◆ REQUIREMENT: From the records below, transcribe only the lines running from the one with "ATOM 68 C C" through the one with "ATOM 85 N N". Keep both of those end lines.

[Data items]
<<<<
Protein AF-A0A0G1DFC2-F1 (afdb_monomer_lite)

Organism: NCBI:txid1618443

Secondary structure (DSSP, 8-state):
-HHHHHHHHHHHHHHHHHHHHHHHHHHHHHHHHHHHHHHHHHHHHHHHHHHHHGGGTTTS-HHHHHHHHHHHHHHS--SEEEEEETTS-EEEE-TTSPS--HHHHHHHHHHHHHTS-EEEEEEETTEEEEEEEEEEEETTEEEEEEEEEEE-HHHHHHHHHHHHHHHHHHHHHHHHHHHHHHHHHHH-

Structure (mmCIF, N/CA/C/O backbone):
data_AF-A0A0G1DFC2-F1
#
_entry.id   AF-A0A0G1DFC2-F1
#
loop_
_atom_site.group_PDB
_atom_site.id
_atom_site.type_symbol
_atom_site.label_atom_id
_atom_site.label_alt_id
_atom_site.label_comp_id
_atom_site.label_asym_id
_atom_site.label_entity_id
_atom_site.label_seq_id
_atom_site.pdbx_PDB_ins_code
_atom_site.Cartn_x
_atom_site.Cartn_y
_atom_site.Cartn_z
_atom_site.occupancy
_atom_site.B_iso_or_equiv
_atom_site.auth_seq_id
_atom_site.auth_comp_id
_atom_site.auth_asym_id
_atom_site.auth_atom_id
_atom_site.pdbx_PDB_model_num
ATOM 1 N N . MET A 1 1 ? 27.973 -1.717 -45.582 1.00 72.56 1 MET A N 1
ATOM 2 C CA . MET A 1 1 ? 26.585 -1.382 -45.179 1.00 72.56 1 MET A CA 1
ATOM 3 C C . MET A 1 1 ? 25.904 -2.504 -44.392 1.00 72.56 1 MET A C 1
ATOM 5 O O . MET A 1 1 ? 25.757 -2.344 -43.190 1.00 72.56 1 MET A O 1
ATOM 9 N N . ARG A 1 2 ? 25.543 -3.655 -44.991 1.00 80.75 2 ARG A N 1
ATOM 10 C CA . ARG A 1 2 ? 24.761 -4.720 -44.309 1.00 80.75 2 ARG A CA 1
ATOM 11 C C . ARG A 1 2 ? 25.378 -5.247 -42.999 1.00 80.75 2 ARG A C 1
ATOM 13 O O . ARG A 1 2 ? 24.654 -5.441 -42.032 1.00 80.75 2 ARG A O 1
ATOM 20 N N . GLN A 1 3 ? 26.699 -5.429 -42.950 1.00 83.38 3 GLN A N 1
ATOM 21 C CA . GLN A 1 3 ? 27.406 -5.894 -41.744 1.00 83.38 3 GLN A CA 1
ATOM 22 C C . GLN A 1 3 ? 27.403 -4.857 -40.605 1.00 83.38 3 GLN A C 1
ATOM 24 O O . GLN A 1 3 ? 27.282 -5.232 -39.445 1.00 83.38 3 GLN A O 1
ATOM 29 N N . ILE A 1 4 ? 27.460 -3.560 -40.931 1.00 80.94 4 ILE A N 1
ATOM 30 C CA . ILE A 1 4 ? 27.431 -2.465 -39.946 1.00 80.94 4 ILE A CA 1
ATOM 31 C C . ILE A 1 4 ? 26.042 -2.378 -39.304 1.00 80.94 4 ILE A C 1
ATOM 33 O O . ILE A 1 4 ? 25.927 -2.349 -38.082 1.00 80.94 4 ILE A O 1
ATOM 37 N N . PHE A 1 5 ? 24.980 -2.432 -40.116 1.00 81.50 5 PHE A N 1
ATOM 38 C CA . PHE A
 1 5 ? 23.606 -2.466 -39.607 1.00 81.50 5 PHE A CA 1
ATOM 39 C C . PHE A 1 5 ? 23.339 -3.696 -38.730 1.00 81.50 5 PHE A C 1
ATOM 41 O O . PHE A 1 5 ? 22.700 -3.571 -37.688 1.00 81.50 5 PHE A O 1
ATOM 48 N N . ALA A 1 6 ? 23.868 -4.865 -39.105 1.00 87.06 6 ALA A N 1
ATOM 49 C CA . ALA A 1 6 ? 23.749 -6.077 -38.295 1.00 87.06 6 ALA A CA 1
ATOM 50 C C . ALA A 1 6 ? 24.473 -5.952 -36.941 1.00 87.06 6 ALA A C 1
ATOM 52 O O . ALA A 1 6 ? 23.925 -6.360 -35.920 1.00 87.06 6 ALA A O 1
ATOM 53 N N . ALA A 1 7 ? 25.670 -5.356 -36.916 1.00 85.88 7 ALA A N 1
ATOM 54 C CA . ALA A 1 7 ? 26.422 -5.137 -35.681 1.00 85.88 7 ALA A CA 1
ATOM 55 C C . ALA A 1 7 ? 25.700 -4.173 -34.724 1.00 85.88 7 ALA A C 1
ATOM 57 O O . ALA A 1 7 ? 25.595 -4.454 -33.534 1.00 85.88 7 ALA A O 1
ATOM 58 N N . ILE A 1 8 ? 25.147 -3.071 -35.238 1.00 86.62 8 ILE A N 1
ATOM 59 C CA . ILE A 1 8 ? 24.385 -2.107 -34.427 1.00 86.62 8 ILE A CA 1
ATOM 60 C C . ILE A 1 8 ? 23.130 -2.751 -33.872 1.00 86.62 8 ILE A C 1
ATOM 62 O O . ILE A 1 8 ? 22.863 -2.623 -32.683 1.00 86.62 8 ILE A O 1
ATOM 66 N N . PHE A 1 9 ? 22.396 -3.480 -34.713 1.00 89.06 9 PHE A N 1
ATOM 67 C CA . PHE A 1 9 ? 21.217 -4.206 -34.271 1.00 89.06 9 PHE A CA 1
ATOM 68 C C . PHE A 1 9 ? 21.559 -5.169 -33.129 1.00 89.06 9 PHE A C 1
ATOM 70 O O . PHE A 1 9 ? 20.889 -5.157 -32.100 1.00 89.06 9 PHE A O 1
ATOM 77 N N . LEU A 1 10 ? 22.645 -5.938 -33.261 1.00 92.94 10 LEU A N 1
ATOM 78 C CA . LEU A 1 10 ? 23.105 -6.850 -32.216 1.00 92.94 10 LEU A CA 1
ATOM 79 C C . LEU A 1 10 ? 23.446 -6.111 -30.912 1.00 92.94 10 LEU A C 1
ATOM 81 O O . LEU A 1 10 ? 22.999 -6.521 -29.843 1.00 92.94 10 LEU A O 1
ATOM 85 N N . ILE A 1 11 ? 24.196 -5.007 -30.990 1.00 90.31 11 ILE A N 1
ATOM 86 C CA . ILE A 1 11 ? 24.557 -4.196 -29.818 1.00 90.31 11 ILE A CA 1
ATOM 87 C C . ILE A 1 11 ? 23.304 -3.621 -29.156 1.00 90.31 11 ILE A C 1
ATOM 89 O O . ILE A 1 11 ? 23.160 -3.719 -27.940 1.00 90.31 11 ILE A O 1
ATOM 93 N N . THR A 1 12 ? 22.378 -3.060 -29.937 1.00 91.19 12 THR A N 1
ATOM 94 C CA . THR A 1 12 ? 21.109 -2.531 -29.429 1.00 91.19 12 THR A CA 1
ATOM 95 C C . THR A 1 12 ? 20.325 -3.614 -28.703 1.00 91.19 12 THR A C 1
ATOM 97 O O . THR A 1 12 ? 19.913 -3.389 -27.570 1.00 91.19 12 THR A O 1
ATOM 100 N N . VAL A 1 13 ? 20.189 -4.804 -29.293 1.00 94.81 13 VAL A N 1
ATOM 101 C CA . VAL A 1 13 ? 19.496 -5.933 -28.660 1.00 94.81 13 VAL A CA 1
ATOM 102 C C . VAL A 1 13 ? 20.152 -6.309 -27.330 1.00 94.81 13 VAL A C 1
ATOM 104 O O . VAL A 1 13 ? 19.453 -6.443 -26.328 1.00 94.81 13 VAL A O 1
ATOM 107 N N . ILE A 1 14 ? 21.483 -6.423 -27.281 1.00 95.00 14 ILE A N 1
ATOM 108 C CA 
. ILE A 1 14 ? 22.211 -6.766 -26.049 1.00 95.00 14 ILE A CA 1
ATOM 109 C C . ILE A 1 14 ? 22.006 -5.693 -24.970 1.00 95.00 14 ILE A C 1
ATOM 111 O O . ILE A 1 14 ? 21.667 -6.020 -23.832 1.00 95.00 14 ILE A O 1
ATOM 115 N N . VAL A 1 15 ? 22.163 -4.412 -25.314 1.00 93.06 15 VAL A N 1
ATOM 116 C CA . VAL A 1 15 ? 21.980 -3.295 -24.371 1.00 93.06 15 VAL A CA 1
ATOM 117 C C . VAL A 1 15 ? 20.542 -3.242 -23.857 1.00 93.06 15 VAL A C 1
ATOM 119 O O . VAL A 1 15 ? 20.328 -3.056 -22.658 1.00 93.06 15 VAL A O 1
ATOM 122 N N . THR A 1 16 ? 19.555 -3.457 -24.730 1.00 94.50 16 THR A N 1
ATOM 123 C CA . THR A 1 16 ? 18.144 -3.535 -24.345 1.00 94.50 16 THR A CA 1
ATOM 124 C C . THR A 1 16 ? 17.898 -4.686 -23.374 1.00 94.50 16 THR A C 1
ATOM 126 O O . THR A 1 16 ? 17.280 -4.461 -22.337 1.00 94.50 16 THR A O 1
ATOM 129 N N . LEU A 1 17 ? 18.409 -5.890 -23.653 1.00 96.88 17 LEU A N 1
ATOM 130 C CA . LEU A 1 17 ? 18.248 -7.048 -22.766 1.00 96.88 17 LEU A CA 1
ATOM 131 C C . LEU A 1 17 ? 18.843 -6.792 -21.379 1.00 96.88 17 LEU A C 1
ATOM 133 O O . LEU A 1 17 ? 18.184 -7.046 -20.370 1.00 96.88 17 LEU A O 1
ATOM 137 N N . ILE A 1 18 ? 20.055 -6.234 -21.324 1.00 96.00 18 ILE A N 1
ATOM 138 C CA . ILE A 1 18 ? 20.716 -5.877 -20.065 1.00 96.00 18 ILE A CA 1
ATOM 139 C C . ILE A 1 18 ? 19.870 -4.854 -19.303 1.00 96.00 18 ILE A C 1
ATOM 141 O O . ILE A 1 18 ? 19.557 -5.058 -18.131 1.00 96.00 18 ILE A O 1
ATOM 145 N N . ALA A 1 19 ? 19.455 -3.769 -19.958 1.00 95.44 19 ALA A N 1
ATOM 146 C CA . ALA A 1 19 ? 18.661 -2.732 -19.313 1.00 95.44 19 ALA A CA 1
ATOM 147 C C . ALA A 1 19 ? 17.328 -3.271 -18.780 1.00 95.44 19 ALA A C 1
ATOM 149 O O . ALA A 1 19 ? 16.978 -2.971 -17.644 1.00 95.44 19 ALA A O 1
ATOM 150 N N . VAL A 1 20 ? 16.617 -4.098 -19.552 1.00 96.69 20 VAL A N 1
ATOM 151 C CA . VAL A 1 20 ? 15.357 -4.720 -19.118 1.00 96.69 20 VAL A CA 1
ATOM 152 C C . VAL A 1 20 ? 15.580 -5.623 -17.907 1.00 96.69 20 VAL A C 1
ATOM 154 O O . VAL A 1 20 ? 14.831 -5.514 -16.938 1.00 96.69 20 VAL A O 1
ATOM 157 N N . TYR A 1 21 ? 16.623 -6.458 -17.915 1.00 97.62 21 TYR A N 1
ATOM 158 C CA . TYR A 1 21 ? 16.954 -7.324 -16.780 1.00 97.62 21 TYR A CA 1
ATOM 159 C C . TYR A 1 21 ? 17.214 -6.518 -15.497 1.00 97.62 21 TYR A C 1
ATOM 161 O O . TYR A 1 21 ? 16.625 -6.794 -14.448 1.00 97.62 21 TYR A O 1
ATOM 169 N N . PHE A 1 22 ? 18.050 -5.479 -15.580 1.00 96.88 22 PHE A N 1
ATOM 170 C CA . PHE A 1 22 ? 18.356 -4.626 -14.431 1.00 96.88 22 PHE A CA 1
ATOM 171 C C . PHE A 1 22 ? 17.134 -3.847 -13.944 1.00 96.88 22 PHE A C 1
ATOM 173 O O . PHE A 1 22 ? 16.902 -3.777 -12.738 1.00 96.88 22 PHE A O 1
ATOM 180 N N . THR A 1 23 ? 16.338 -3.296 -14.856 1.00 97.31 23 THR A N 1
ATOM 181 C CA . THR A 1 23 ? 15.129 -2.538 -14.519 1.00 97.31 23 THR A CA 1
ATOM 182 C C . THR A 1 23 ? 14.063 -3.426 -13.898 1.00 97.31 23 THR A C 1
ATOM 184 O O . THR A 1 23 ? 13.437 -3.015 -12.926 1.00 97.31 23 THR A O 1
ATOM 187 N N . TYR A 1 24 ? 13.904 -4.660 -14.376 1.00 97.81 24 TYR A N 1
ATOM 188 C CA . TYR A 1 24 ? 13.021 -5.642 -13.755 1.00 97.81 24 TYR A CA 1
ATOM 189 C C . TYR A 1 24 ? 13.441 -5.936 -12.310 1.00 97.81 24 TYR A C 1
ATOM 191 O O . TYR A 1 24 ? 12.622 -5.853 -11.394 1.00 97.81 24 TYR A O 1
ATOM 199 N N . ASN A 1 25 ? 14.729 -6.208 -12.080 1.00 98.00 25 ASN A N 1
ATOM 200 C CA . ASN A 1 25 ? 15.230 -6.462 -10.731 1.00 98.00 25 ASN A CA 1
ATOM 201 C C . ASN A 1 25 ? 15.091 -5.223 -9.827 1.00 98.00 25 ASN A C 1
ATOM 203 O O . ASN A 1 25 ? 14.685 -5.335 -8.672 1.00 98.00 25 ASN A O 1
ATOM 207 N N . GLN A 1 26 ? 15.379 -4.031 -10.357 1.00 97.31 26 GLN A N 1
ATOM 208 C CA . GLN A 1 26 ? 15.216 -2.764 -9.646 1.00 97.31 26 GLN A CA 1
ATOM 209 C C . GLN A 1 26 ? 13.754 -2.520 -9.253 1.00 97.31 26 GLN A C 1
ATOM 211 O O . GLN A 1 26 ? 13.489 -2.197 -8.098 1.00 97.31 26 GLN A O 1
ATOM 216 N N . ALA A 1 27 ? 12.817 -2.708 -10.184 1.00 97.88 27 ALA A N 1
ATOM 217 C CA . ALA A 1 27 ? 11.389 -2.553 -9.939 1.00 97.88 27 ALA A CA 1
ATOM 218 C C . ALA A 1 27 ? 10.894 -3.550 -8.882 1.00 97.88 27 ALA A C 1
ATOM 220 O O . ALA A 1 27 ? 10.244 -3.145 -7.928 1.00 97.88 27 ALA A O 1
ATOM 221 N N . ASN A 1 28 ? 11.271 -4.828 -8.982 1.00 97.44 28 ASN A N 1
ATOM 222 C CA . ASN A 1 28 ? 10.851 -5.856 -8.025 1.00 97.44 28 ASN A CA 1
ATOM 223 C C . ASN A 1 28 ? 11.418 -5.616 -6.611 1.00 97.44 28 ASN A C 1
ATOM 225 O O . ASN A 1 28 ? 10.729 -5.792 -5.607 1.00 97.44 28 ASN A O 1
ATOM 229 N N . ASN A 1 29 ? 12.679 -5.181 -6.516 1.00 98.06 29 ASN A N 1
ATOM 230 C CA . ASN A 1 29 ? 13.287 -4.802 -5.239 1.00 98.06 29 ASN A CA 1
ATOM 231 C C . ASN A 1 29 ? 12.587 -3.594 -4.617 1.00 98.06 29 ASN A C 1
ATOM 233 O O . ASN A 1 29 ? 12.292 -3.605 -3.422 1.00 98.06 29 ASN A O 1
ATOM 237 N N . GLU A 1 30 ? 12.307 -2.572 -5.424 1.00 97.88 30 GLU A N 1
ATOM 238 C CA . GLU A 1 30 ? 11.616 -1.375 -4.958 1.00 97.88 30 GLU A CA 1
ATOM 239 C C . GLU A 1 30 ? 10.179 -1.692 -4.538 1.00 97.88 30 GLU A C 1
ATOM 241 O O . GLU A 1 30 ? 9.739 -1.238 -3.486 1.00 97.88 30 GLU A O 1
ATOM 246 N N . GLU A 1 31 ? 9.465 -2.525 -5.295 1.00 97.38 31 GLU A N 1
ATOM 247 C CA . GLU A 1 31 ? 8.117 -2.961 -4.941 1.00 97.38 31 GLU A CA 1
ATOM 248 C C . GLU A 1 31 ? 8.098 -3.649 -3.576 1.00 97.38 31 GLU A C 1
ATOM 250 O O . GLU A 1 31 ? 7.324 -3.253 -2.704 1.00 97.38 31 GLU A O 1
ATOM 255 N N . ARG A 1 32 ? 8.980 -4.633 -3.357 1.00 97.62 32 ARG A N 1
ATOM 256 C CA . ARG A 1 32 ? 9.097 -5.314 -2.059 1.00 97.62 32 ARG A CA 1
>>>>
◆ ANSWER FOR THIS EXERCISE:
ATOM 68 C C . PHE A 1 9 ? 21.559 -5.169 -33.129 1.00 89.06 9 PHE A C 1
ATOM 70 O O . PHE A 1 9 ? 20.889 -5.157 -32.100 1.00 89.06 9 PHE A O 1
ATOM 77 N N . LEU A 1 10 ? 22.645 -5.938 -33.261 1.00 92.94 10 LEU A N 1
ATOM 78 C CA . LEU A 1 10 ? 23.105 -6.850 -32.216 1.00 92.94 10 LEU A CA 1
ATOM 79 C C . LEU A 1 10 ? 23.446 -6.111 -30.912 1.00 92.94 10 LEU A C 1
ATOM 81 O O . LEU A 1 10 ? 22.999 -6.521 -29.843 1.00 92.94 10 LEU A O 1
ATOM 85 N N . ILE A 1 11 ? 24.196 -5.007 -30.990 1.00 90.31 11 ILE A N 1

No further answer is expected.